This Father's Day in Meeting, I began to reflect on the arc of influence a father has. I considered my grandfathers, my own father, and then my experience as a father.
The one thing that stood out so strongly for me when considering all the fathers in my family was work ethic. Working and providing was a big theme. My father's father worked in the Bronx as a milkman for Sealtest. He delivered milk to three and four-story walkups without elevators. At one point in his career, he drove a team of horses while delivering milk. He worked hard for most of his life; and to him, a job was a way to support his family. The day he turned 64-- he quit, received his pension and social security, and never worked again. I only knew my grandfather as a retired man.
My own father grew up in a time when the notion of work became aligned with self-realization and doing what you love. My father was a professional man. He used the GI bill to go to college and become a chiropractor. Achieving the American Dream was important to him. He worked up until the day he died at age 84. To him, work and life were synonymous. I always understood my father as a doctor and healer -- it permeated his every waking hour.

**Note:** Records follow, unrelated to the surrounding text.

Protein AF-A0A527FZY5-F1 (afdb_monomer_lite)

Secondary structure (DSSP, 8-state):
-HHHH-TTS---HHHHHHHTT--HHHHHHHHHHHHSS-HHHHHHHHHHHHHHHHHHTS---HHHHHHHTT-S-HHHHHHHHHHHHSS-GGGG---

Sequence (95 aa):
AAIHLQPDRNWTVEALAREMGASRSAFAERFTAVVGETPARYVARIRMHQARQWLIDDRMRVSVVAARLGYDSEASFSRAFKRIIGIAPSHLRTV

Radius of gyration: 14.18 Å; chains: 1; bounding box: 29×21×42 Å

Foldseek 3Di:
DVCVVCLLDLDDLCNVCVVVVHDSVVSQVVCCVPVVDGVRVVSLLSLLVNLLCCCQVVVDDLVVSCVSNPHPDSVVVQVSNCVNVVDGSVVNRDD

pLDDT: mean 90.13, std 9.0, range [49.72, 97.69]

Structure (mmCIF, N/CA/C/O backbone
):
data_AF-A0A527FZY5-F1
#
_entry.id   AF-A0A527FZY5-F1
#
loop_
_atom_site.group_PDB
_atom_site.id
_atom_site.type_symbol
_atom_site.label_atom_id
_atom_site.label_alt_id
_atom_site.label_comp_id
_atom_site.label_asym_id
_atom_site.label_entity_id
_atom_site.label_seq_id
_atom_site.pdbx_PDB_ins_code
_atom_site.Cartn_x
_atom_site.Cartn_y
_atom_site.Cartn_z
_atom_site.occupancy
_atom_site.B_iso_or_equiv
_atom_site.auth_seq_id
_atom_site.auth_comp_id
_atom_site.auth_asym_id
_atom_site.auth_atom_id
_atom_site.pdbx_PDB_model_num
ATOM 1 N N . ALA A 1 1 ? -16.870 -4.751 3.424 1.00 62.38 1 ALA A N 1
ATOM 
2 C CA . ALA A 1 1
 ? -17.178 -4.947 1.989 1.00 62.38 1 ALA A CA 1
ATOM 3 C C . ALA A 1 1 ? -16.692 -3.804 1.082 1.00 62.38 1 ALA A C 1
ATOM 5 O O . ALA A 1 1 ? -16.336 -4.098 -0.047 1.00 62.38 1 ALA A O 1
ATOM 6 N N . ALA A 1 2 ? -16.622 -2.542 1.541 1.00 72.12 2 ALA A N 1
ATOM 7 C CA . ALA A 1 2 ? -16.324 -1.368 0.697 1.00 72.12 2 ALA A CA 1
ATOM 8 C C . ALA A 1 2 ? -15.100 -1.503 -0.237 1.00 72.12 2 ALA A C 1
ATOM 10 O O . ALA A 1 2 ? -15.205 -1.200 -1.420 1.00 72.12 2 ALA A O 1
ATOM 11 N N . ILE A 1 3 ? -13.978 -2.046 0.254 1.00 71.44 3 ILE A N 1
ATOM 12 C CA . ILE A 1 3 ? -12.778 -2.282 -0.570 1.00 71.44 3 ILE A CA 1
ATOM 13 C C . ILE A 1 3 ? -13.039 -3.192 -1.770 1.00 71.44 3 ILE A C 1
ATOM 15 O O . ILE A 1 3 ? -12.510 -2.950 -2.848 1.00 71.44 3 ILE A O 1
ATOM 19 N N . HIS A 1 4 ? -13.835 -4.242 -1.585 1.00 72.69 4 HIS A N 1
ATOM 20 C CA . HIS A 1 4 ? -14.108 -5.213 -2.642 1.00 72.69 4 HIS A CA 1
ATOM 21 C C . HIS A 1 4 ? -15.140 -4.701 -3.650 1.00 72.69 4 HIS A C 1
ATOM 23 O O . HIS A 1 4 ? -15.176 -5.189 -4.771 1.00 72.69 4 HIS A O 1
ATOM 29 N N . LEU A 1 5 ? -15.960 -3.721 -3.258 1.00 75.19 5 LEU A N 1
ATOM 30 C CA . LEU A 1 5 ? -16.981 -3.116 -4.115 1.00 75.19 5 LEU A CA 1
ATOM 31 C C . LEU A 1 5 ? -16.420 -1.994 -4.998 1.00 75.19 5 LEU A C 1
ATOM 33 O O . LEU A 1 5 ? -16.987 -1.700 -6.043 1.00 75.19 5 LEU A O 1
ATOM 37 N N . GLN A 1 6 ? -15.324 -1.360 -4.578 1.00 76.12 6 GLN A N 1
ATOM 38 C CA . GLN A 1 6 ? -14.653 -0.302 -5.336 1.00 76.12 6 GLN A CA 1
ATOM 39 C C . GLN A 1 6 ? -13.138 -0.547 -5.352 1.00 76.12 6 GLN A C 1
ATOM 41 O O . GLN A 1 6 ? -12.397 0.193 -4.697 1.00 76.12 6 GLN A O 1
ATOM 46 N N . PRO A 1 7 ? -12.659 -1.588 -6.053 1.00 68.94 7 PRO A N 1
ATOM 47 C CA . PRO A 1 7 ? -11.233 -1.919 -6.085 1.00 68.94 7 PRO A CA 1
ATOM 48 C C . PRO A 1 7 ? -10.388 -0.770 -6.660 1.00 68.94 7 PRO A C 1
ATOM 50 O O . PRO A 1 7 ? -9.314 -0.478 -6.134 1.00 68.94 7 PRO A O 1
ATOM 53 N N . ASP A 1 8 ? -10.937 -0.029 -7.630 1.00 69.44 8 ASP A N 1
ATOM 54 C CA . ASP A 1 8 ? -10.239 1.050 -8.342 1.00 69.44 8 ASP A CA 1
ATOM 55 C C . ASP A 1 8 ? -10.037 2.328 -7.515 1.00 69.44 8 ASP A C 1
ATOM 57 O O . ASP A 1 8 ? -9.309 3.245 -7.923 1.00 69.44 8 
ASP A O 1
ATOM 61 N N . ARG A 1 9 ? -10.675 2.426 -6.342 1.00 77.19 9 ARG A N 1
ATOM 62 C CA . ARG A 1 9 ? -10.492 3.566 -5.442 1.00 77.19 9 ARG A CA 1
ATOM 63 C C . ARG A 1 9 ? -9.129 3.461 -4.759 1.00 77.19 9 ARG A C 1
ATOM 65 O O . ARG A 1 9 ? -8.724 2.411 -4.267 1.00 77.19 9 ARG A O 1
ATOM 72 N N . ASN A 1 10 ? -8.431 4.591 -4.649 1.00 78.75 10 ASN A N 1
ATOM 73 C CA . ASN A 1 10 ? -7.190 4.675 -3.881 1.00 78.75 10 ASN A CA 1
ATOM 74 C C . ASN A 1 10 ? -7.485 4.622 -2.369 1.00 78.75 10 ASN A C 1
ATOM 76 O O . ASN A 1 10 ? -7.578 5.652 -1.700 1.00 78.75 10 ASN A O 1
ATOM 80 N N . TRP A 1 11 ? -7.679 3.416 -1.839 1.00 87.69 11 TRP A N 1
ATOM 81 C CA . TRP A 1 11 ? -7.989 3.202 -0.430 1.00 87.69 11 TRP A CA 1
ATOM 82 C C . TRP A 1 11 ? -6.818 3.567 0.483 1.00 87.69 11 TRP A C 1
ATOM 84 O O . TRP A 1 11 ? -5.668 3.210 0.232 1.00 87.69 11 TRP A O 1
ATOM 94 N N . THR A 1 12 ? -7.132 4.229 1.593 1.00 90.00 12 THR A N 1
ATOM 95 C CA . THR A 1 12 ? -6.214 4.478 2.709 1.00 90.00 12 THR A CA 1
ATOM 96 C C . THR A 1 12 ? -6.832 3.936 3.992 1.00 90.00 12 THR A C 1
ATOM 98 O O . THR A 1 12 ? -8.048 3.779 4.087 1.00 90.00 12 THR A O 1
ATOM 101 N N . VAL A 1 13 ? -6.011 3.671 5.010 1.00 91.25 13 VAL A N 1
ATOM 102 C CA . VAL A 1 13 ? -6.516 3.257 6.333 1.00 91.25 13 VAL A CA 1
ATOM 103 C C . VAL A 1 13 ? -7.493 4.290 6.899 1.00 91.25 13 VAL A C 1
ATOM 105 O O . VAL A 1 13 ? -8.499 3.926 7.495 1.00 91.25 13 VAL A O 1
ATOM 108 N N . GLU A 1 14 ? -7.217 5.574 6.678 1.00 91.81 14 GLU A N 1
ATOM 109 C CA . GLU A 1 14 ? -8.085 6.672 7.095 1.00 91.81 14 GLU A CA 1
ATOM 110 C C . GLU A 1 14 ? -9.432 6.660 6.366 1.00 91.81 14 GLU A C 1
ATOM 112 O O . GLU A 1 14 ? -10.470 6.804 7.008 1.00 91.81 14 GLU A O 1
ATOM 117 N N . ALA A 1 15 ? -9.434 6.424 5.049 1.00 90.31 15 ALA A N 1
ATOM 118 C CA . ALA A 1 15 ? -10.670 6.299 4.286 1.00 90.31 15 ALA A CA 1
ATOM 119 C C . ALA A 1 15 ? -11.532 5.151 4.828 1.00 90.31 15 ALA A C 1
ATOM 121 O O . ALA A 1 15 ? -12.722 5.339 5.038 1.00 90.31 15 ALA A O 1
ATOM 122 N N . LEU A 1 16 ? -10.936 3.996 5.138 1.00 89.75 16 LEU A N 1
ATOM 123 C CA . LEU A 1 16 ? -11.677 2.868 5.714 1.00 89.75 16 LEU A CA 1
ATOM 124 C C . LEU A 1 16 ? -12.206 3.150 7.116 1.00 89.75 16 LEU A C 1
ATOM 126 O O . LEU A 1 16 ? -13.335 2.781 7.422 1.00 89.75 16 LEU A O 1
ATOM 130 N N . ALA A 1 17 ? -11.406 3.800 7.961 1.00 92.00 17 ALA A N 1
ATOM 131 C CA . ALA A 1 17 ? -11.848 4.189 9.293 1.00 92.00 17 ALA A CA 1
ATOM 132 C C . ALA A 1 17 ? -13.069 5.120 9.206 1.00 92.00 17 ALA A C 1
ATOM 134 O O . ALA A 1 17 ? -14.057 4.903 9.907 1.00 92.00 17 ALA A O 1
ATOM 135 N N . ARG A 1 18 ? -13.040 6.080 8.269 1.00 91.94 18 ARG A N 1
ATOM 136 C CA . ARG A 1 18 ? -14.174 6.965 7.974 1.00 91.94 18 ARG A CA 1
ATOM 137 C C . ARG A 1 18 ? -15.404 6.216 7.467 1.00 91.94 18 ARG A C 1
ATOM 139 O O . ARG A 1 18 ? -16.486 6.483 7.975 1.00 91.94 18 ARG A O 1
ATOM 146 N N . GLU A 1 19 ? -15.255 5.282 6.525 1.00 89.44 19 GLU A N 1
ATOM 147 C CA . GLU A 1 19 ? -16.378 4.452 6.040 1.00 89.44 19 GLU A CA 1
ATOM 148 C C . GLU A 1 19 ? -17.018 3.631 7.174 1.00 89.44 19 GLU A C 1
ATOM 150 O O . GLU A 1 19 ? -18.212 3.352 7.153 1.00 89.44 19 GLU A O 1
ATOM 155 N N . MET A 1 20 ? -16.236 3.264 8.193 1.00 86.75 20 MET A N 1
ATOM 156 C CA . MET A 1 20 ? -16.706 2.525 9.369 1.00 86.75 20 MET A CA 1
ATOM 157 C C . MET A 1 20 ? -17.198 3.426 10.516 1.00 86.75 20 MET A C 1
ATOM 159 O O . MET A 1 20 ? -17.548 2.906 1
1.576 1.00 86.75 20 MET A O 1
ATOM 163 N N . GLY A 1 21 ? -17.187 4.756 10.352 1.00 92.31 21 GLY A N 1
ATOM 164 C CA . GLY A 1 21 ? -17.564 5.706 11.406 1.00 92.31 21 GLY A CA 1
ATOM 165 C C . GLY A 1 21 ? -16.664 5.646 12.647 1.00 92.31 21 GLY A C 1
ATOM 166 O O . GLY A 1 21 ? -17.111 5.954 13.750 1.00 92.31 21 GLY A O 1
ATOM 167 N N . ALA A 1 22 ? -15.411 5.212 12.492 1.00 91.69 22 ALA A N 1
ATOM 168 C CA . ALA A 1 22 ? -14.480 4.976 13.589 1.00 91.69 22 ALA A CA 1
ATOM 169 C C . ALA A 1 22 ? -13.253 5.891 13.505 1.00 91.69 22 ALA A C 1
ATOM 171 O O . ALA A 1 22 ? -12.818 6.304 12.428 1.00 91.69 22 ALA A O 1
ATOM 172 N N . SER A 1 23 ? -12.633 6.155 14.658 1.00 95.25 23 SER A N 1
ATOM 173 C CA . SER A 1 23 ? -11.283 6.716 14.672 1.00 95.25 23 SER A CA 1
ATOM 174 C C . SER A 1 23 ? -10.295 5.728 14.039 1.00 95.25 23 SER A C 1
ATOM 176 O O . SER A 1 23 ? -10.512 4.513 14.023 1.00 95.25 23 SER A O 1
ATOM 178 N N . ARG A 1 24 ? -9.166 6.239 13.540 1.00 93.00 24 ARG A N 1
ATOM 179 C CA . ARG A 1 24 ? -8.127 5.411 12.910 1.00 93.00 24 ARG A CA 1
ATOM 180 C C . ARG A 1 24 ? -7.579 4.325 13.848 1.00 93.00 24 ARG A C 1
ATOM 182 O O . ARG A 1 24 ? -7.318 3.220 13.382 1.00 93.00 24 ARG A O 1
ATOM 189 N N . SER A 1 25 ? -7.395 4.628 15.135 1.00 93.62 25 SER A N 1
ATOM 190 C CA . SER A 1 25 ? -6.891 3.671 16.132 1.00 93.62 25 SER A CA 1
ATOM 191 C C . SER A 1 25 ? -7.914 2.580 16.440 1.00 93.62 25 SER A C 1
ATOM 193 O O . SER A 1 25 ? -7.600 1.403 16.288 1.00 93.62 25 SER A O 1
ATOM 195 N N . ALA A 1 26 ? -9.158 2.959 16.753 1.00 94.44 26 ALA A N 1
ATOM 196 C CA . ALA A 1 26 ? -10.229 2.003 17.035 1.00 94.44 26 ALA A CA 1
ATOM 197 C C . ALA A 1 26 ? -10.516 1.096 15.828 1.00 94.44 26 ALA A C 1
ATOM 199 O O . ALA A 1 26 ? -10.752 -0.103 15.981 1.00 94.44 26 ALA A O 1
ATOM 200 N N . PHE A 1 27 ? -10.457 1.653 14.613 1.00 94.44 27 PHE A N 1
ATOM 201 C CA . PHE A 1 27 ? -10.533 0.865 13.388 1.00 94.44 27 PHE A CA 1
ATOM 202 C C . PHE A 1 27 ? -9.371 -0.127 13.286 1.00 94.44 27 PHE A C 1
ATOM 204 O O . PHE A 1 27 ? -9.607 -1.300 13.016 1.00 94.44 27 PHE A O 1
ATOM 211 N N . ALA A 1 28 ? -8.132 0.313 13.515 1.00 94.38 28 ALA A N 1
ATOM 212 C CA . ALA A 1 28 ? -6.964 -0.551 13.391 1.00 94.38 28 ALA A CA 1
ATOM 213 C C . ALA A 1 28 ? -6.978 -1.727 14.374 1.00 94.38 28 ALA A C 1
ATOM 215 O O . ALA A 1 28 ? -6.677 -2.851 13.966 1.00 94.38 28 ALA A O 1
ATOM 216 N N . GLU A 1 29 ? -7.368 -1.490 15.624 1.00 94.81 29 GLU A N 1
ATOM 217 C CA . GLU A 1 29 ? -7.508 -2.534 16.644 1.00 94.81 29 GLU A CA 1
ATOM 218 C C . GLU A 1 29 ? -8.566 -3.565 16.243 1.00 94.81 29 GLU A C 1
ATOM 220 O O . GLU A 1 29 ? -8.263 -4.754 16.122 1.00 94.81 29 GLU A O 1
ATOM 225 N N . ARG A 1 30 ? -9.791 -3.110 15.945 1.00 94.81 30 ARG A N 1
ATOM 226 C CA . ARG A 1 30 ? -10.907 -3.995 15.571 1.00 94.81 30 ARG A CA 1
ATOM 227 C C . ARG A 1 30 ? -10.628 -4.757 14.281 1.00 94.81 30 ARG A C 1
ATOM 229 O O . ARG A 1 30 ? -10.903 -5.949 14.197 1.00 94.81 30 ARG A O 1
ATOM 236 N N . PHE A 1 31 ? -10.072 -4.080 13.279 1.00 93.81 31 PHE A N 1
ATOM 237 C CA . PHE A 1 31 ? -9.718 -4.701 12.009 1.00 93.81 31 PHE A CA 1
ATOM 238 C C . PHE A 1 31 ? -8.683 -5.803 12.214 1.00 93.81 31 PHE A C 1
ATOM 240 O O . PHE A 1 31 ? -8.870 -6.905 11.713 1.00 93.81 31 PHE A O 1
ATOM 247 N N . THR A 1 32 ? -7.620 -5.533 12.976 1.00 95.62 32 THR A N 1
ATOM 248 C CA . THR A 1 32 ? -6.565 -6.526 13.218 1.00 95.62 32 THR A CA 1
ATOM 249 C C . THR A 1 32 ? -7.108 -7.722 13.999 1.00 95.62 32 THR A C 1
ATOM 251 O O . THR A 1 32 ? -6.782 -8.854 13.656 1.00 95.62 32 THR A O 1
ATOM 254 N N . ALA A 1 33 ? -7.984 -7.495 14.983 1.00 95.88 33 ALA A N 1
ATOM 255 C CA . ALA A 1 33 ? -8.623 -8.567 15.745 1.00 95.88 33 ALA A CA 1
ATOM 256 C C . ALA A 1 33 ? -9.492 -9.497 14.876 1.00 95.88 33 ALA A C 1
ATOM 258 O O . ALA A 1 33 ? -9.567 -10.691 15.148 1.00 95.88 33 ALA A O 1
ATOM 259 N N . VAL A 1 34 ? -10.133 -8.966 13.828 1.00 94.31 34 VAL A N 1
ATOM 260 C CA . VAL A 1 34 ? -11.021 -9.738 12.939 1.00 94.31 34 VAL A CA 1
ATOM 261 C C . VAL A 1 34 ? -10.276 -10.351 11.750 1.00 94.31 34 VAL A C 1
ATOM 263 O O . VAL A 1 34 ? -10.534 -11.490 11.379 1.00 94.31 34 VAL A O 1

For myself, I definitely got the work ethic. I like to work and see the value of work, but working (as my grandfather did) to survive, or working as my father did (to achieve the American Dream) has very little interest for me. I hated working for money. I also did not like working for money to fulfill the intentions of other people or corporations. Work to me has become a spiritual practice. If work does not fulfill on SPICES (spirituality, peace, integrity, community, equality and service), I am likely not to engage in it-- opting instead for living a simpler life. Leading a simpler life is a way to do with less.
Wanting less stuff can allow more space for SPICES.
I'm not sure my father or grandfather would understand this way of thinking. We were all inculcated to think that more, more, more was the way. In my life (and especially in the lives of my children), I have seen that more, more, more is not sustainable. We have to begin to think about our work and our economic life in ways that are sustainable and inclusive of not just humans, but all living beings.
My grandfather and my father both had a Cadillac Eldorado. 1959 and 1972 respectively. I don't aspire to an Eldorado.
The work of fathers now and in the future may be to provide the leadership and inspiration to bring about a different kind of Eldorado -- not the mythical empire of gold the Spanish sought, but one in which do not face our own extinction because we have been blinded by greed and grandiosity.